El ideal del buen gobierno de Confucio no desapareció con el tiempo. China como cualquier nación se fue adaptando a contextos históricos muy distintos y aquellas ideas de virtud permanecieron en su cultura, especialmente en valorar la educación, la honestidad, el respeto al orden, la disciplina social y la idea de que, quien gobierna, debe demostrar capacidad para conducir a la sociedad y dar los resultados esperados como es la estabilidad y el desarrollo. En la China actual su sistema político esta dirigido por un partido comunista, donde se habla mucho de la legitimidad por desempeño; es decir, el gobierno conserva apoyo porque debe mostrar resultados concretos. El Banco Mundial señala que China logró sacar cerca de 800 millones de personas de la pobreza extrema en las últimas cuatro décadas, un gran logro de la historia reciente.

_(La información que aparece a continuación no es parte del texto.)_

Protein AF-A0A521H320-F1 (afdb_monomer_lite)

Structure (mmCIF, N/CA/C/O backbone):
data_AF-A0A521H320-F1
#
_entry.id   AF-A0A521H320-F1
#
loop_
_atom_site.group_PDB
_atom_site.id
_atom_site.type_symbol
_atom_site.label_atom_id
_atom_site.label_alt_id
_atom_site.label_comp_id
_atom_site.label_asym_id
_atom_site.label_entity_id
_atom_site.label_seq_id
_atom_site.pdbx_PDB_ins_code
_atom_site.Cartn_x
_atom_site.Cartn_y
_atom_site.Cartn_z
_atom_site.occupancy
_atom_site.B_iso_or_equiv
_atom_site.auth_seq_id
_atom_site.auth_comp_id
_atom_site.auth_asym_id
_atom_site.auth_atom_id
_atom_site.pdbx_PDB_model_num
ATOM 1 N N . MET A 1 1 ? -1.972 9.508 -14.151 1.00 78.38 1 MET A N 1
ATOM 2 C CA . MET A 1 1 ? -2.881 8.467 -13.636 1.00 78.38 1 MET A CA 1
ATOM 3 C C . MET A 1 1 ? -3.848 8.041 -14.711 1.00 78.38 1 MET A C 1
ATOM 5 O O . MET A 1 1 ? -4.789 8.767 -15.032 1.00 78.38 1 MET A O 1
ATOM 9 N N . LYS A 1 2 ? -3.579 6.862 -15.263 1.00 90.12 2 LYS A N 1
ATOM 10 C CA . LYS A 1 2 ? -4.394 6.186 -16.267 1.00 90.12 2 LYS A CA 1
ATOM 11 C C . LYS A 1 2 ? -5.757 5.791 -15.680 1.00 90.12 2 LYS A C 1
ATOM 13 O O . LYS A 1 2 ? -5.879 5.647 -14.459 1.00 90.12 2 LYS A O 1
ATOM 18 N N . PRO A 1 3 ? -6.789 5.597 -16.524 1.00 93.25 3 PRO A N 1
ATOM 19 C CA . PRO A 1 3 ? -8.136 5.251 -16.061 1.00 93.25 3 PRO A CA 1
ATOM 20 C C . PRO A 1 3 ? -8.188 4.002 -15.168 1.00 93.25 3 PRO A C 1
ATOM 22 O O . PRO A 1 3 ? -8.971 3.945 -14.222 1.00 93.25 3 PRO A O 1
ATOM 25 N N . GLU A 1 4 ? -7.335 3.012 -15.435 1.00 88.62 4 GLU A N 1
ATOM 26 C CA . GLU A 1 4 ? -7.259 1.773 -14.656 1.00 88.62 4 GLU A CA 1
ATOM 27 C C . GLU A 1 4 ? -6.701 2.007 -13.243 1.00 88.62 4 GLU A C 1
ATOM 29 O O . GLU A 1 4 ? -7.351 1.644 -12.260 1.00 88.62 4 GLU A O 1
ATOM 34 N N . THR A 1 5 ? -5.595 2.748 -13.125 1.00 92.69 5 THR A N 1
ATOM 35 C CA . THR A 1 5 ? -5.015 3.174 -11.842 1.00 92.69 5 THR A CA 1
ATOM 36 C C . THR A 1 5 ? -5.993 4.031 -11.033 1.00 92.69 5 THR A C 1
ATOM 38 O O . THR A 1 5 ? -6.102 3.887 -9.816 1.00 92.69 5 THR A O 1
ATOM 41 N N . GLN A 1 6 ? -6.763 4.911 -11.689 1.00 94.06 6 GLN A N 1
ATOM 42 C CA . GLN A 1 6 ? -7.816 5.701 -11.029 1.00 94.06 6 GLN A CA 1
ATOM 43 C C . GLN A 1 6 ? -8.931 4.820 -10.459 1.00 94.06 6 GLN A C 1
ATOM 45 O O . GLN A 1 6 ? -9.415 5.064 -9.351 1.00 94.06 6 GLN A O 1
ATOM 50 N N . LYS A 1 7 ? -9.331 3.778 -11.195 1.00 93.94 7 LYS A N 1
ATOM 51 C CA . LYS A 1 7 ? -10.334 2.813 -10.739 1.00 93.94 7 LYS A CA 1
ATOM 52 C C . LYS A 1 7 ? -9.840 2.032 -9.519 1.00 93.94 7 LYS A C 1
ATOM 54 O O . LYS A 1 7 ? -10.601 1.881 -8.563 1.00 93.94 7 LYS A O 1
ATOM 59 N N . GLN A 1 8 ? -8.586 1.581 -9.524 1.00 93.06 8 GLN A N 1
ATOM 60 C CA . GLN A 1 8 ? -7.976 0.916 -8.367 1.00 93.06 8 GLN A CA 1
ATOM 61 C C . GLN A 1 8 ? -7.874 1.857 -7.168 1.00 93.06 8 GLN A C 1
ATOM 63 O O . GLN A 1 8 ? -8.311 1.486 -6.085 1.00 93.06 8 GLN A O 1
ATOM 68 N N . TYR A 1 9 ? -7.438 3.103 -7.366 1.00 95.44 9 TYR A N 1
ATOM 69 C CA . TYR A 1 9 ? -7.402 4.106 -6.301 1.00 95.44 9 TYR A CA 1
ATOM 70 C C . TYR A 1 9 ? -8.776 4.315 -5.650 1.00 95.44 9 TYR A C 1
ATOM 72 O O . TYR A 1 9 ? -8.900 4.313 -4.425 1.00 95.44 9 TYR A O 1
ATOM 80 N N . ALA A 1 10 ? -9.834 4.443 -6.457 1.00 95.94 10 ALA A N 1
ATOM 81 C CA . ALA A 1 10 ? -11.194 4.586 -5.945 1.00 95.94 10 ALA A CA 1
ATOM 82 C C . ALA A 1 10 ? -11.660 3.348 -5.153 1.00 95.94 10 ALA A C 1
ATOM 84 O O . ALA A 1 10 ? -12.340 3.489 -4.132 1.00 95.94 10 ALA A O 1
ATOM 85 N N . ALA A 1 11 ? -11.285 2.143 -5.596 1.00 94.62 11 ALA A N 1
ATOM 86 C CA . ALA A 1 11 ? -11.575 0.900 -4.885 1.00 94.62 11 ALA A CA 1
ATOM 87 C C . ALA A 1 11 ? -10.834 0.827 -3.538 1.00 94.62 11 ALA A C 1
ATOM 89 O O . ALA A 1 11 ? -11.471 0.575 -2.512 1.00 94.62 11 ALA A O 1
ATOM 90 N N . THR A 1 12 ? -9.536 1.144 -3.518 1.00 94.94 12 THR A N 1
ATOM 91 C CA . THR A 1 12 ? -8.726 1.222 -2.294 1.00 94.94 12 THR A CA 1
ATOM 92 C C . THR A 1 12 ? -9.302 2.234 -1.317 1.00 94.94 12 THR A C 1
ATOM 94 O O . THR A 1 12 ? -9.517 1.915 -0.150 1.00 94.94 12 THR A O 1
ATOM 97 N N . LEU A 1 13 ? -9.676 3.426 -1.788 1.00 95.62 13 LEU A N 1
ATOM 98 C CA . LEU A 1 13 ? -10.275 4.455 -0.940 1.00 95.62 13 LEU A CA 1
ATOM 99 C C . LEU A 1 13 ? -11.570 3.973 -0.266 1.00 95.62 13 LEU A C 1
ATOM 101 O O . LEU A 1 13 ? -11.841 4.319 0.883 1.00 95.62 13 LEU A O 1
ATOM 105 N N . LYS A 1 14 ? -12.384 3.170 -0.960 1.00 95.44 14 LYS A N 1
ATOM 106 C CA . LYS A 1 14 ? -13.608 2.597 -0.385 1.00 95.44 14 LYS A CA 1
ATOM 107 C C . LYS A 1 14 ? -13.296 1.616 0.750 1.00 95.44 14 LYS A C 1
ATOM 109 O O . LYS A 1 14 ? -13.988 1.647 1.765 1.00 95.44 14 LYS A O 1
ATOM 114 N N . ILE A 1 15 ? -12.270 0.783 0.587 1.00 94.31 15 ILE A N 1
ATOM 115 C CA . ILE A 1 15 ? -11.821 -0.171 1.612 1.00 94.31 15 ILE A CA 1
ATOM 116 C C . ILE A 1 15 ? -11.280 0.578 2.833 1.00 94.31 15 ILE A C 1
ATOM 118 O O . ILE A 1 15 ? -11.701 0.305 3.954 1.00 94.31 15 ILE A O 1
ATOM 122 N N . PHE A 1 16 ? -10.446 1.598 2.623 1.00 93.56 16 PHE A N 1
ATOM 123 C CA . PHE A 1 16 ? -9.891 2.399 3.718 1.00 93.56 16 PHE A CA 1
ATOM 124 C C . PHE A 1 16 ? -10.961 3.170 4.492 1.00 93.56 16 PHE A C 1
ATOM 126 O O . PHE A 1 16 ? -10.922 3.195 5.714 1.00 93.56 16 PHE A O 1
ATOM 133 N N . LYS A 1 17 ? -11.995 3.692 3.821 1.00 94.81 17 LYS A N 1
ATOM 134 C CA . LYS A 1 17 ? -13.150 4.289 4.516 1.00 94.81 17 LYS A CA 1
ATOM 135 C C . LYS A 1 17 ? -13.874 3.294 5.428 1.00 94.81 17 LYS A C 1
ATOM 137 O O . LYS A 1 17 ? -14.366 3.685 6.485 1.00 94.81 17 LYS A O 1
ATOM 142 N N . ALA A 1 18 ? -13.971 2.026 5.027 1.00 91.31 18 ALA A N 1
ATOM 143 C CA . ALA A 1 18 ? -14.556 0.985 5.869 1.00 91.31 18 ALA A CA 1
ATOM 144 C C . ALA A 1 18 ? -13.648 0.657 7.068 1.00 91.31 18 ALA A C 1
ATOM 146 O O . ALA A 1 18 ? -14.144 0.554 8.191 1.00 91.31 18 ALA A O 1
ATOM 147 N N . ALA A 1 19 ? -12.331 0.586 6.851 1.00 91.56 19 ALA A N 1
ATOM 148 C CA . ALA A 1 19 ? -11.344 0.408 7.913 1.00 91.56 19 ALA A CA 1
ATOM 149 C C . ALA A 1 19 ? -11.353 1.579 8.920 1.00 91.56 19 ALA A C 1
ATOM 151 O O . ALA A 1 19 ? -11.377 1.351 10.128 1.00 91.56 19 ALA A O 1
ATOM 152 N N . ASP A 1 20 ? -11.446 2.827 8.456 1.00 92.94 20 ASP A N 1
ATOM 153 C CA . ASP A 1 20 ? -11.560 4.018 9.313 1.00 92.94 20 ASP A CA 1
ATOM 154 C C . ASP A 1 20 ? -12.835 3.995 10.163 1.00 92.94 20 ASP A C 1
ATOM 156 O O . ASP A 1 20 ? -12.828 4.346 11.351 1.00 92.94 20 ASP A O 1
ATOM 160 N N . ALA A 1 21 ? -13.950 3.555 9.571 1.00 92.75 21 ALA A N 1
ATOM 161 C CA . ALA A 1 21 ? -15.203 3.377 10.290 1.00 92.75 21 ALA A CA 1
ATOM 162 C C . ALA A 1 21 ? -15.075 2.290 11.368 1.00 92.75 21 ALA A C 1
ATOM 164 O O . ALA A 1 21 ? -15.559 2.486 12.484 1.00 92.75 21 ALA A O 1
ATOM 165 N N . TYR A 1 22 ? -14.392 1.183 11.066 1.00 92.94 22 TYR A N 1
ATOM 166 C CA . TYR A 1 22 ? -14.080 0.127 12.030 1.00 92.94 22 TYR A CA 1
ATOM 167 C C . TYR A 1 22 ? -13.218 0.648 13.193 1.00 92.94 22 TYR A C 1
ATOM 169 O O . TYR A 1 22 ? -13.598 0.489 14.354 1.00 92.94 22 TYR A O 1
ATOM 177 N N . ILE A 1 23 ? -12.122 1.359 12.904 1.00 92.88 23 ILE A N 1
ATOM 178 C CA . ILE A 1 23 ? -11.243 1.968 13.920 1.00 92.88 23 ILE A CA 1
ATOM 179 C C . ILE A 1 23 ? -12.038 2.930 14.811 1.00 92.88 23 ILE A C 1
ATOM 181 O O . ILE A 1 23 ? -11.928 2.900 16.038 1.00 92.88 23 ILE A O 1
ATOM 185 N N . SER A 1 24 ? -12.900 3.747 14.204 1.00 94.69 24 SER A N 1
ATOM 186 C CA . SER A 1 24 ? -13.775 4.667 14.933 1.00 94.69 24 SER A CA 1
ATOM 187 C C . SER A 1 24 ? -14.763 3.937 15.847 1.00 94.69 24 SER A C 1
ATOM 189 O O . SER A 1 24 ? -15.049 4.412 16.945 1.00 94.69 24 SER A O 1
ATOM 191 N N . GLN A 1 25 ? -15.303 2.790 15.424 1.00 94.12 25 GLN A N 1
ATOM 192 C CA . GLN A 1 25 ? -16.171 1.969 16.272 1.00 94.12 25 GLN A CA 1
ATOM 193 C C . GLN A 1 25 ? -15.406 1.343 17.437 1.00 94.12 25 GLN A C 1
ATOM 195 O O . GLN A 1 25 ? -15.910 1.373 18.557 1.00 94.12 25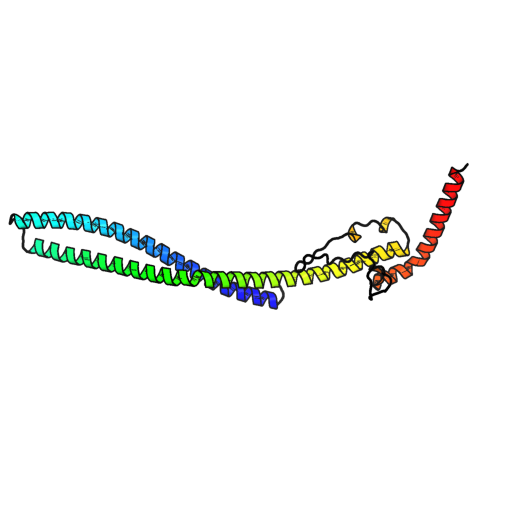 GLN A O 1
ATOM 200 N N . HIS A 1 26 ? -14.198 0.830 17.194 1.00 93.62 26 HIS A N 1
ATOM 201 C CA . HIS A 1 26 ? -13.349 0.274 18.245 1.00 93.62 26 HIS A CA 1
ATOM 202 C C . HIS A 1 26 ? -13.028 1.327 19.310 1.00 93.62 26 HIS A C 1
ATOM 204 O O . HIS A 1 26 ? -13.261 1.103 20.496 1.00 93.62 26 HIS A O 1
ATOM 210 N N . ARG A 1 27 ? -12.627 2.529 18.880 1.00 95.00 27 ARG A N 1
ATOM 211 C CA . ARG A 1 27 ? -12.367 3.659 19.778 1.00 95.00 27 ARG A CA 1
ATOM 212 C C . ARG A 1 27 ? -13.579 4.014 20.641 1.00 95.00 27 ARG A C 1
ATOM 214 O O . ARG A 1 27 ? -13.430 4.214 21.840 1.00 95.00 27 ARG A O 1
ATOM 221 N N . LYS A 1 28 ? -14.783 4.051 20.061 1.00 96.00 28 LYS A N 1
ATOM 222 C CA . LYS A 1 28 ? -16.021 4.316 20.818 1.00 96.00 28 LYS A CA 1
ATOM 223 C C . LYS A 1 28 ? -16.309 3.245 21.869 1.00 96.00 28 LYS A C 1
ATOM 225 O O . LYS A 1 28 ? -16.857 3.565 22.917 1.00 96.00 28 LYS A O 1
ATOM 230 N N . VAL A 1 29 ? -15.978 1.984 21.590 1.00 95.38 29 VAL A N 1
ATOM 231 C CA . VAL A 1 29 ? -16.122 0.897 22.568 1.00 95.38 29 VAL A CA 1
ATOM 232 C C . VAL A 1 29 ? -15.128 1.077 23.713 1.00 95.38 29 VAL A C 1
ATOM 234 O O . VAL A 1 29 ? -15.532 0.982 24.868 1.00 95.38 29 VAL A O 1
ATOM 237 N N . ASP A 1 30 ? -13.873 1.415 23.420 1.00 94.38 30 ASP A N 1
ATOM 238 C CA . ASP A 1 30 ? -12.865 1.687 24.453 1.00 94.38 30 ASP A CA 1
ATOM 239 C C . ASP A 1 30 ? -13.239 2.909 25.317 1.00 94.38 30 ASP A C 1
ATOM 241 O O . ASP A 1 30 ? -13.149 2.859 26.544 1.00 94.38 30 ASP A O 1
ATOM 245 N N . GLU A 1 31 ? -13.744 3.982 24.698 1.00 96.75 31 GLU A N 1
ATOM 246 C CA . GLU A 1 31 ? -14.279 5.157 25.400 1.00 96.75 31 GLU A CA 1
ATOM 247 C C . GLU A 1 31 ? -15.488 4.793 26.283 1.00 96.75 31 GLU A C 1
ATOM 249 O O . GLU A 1 31 ? -15.588 5.263 27.417 1.00 96.75 31 GLU A O 1
ATOM 254 N N . ALA A 1 32 ? -16.378 3.913 25.810 1.00 96.44 32 ALA A N 1
ATOM 255 C CA . ALA A 1 32 ? -17.513 3.429 26.595 1.00 96.44 32 ALA A CA 1
ATOM 256 C C . ALA A 1 32 ? -17.074 2.579 27.798 1.00 96.44 32 ALA A C 1
ATOM 258 O O . ALA A 1 32 ? -17.649 2.721 28.875 1.00 96.44 32 ALA A O 1
ATOM 259 N N . PHE A 1 33 ? -16.037 1.746 27.657 1.00 96.94 33 PHE A N 1
ATOM 260 C CA . PHE A 1 33 ? -15.447 1.026 28.791 1.00 96.94 33 PHE A CA 1
ATOM 261 C C . PHE A 1 33 ? -14.848 1.978 29.827 1.00 96.94 33 PHE A C 1
ATOM 263 O O . PHE A 1 33 ? -15.063 1.788 31.023 1.00 96.94 33 PHE A O 1
ATOM 270 N N . ALA A 1 34 ? -14.131 3.014 29.383 1.00 96.19 34 ALA A N 1
ATOM 271 C CA . ALA A 1 34 ? -13.570 4.016 30.283 1.00 96.19 34 ALA A CA 1
ATOM 272 C C . ALA A 1 34 ? -14.672 4.772 31.046 1.00 96.19 34 ALA A C 1
ATOM 274 O O . ALA A 1 34 ? -14.567 4.952 32.258 1.00 96.19 34 ALA A O 1
ATOM 275 N N . ALA A 1 35 ? -15.753 5.162 30.363 1.00 96.62 35 ALA A N 1
ATOM 276 C CA . ALA A 1 35 ? -16.901 5.810 30.993 1.00 96.62 35 ALA A CA 1
ATOM 277 C C . ALA A 1 35 ? -17.607 4.890 32.005 1.00 96.62 35 ALA A C 1
ATOM 279 O O . ALA A 1 35 ? -17.913 5.320 33.117 1.00 96.62 35 ALA A O 1
ATOM 280 N N . LEU A 1 36 ? -17.804 3.616 31.649 1.00 95.31 36 LEU A N 1
ATOM 281 C CA . LEU A 1 36 ? -18.411 2.620 32.530 1.00 95.31 36 LEU A CA 1
ATOM 282 C C . LEU A 1 36 ? -17.576 2.400 33.801 1.00 95.31 36 LEU A C 1
ATOM 284 O O . LEU A 1 36 ? -18.128 2.242 34.886 1.00 95.31 36 LEU A O 1
ATOM 288 N N . GLU A 1 37 ? -16.247 2.409 33.690 1.00 94.38 37 GLU A N 1
ATOM 289 C CA . GLU A 1 37 ? -15.359 2.256 34.845 1.00 94.38 37 GLU A CA 1
ATOM 290 C C . GLU A 1 37 ? -15.446 3.456 35.801 1.00 94.38 37 GLU A C 1
ATOM 292 O O . GLU A 1 37 ? -15.471 3.272 37.018 1.00 94.38 37 GLU A O 1
ATOM 297 N N . VAL A 1 38 ? -15.572 4.675 35.270 1.00 95.94 38 VAL A N 1
ATOM 298 C CA . VAL A 1 38 ? -15.814 5.881 36.081 1.00 95.94 38 VAL A CA 1
ATOM 299 C C . VAL A 1 38 ? -17.156 5.783 36.813 1.00 95.94 38 VAL A C 1
ATOM 301 O O . VAL A 1 38 ? -17.226 6.053 38.014 1.00 95.94 38 VAL A O 1
ATOM 304 N N . GLU A 1 39 ? -18.214 5.360 36.117 1.00 94.00 39 GLU A N 1
ATOM 305 C CA . GLU A 1 39 ? -19.542 5.168 36.711 1.00 94.00 39 GLU A CA 1
ATOM 306 C C . GLU A 1 39 ? -19.518 4.091 37.804 1.00 94.00 39 GLU A C 1
ATOM 308 O O . GLU A 1 39 ? -20.042 4.307 38.898 1.00 94.00 39 GLU A O 1
ATOM 313 N N . ARG A 1 40 ? -18.829 2.970 37.555 1.00 94.12 40 ARG A N 1
ATOM 314 C CA . ARG A 1 40 ? -18.627 1.892 38.532 1.00 94.12 40 ARG A CA 1
ATOM 315 C C . ARG A 1 40 ? -17.945 2.400 39.795 1.00 94.12 40 ARG A C 1
ATOM 317 O O . ARG A 1 40 ? -18.420 2.121 40.890 1.00 94.12 40 ARG A O 1
ATOM 324 N N . GLN A 1 41 ? -16.864 3.166 39.667 1.00 93.56 41 GLN A N 1
ATOM 325 C CA . GLN A 1 41 ? -16.141 3.710 40.820 1.00 93.56 41 GLN A CA 1
ATOM 326 C C . GLN A 1 41 ? -16.995 4.693 41.632 1.00 93.56 41 GLN A C 1
ATOM 328 O O . GLN A 1 41 ? -16.996 4.643 42.865 1.00 93.56 41 GLN A O 1
ATOM 333 N N . ALA A 1 42 ? -17.743 5.572 40.957 1.00 92.88 42 ALA A N 1
ATOM 334 C CA . ALA A 1 42 ? -18.652 6.508 41.614 1.00 92.88 42 ALA A CA 1
ATOM 335 C C . ALA A 1 42 ? -19.774 5.772 42.364 1.00 92.88 42 ALA A C 1
ATOM 337 O O . ALA A 1 42 ? -20.073 6.086 43.518 1.00 92.88 42 ALA A O 1
ATOM 338 N N . MET A 1 43 ? -20.347 4.753 41.726 1.00 92.12 43 MET A N 1
ATOM 339 C CA . MET A 1 43 ? -21.392 3.917 42.296 1.00 92.12 43 MET A CA 1
ATOM 340 C C . MET A 1 43 ? -20.882 3.094 43.487 1.00 92.12 43 MET A C 1
ATOM 342 O O . MET A 1 43 ? -21.518 3.108 44.536 1.00 92.12 43 MET A O 1
ATOM 346 N N . GLU A 1 44 ? -19.703 2.473 43.403 1.00 91.44 44 GLU A N 1
ATOM 347 C CA . GLU A 1 44 ? -19.098 1.742 44.526 1.00 91.44 44 GLU A CA 1
ATOM 348 C C . GLU A 1 44 ? -18.850 2.630 45.743 1.00 91.44 44 GLU A C 1
ATOM 350 O O . GLU A 1 44 ? -19.045 2.196 46.881 1.00 91.44 44 GLU A O 1
ATOM 355 N N . LYS A 1 45 ? -18.428 3.878 45.520 1.00 93.38 45 LYS A N 1
ATOM 356 C CA . LYS A 1 45 ? -18.276 4.851 46.601 1.00 93.38 45 LYS A CA 1
ATOM 357 C C . LYS A 1 45 ? -19.627 5.151 47.259 1.00 93.38 45 LYS A C 1
ATOM 359 O O . LYS A 1 45 ? -19.738 5.019 48.476 1.00 93.38 45 LYS A O 1
ATOM 364 N N . GLY A 1 46 ? -20.651 5.473 46.466 1.00 91.06 46 GLY A N 1
ATOM 365 C CA . GLY A 1 46 ? -21.999 5.741 46.976 1.00 91.06 46 GLY A CA 1
ATOM 366 C C . GLY A 1 46 ? -22.629 4.532 47.679 1.00 91.06 46 GLY A C 1
ATOM 367 O O . GLY A 1 46 ? -23.281 4.678 48.709 1.00 91.06 46 GLY A O 1
ATOM 368 N N . HIS A 1 47 ? -22.384 3.317 47.181 1.00 92.94 47 HIS A N 1
ATOM 369 C CA . HIS A 1 47 ? -22.853 2.072 47.795 1.00 92.94 47 HIS A CA 1
ATOM 370 C C . HIS A 1 47 ? -22.186 1.812 49.141 1.00 92.94 47 HIS A C 1
ATOM 372 O O . HIS A 1 47 ? -22.870 1.429 50.085 1.00 92.94 47 HIS A O 1
ATOM 378 N N . LYS A 1 48 ? -20.876 2.055 49.268 1.00 92.69 48 LYS A N 1
ATOM 379 C CA . LYS A 1 48 ? -20.170 1.949 50.556 1.00 92.69 48 LYS A CA 1
ATOM 380 C C . LYS A 1 48 ? -20.727 2.926 51.588 1.00 92.69 48 LYS A C 1
ATOM 382 O O . LYS A 1 48 ? -20.951 2.532 52.730 1.00 92.69 48 LYS A O 1
ATOM 387 N N . GLU A 1 49 ? -20.966 4.172 51.185 1.00 92.69 49 GLU A N 1
ATOM 388 C CA . GLU A 1 49 ? -21.569 5.197 52.044 1.00 92.69 49 GLU A CA 1
ATOM 389 C C . GLU A 1 49 ? -22.983 4.784 52.481 1.00 92.69 49 GLU A C 1
ATOM 391 O O . GLU A 1 49 ? -23.282 4.784 53.676 1.00 92.69 49 GLU A O 1
ATOM 396 N N . PHE A 1 50 ? -23.817 4.322 51.542 1.00 93.12 50 PHE A N 1
ATOM 397 C CA . PHE A 1 50 ? -25.159 3.822 51.839 1.00 93.12 50 PHE A CA 1
ATOM 398 C C . PHE A 1 50 ? -25.143 2.621 52.794 1.00 93.12 50 PHE A C 1
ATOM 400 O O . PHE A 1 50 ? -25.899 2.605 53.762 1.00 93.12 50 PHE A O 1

Podemos decir entonces que de alguna manera aquellas ideas de Confucio no desaparecieron del todo. En la China actual se continúa luchando por un buen gobierno que debe promover orden, estabilidad y resultados. Es un sistema político centralizado, y una economía que, aunque se define oficialmente como socialista de mercado, tiene rasgos capitalistas, por impulsar el desarrollo y el crecimiento. El pensamiento de Confucio hablaba de virtud, sabiduría y moral; hoy se habla de estabilidad, desarrollo, eficiencia, trabajo en equipo y resultados. La visión de Confucio no se perdió sigue presente en los gobernantes y en la sociedad como uno de los pilares mas valiosos en el buen gobierno. De tal manera que, en China el poder político, sí necesita sostener una legitimidad basada en resultados. En la antigua China, esto se vinculaba con la responsabilidad moral del gobernante, en la China contemporánea se expresa con la exigencia de resultados para conservar su legitimidad. Lo que nos lleva a afirmar que el gobierno que no proporciona estabilidad y buenos resultados es el gobierno que la propia sociedad se encarga de desaparecer.
Finalmente, lo admirable de todo esto es recordar aquella frase atribuida al Dalái Lama, cuando al preguntarle cuál era la mejor religión, respondió: “aquella que te hace ser mejor persona”. Aplicado a nuestra realidad, nos permite comprender que los principios religiosos más allá de sus diferencias son relevantes cuando son capaces de formar seres humanos con mayor conciencia, responsabilidad, y sabiduría, y con ello civilizaciones más fuertes y prosperas.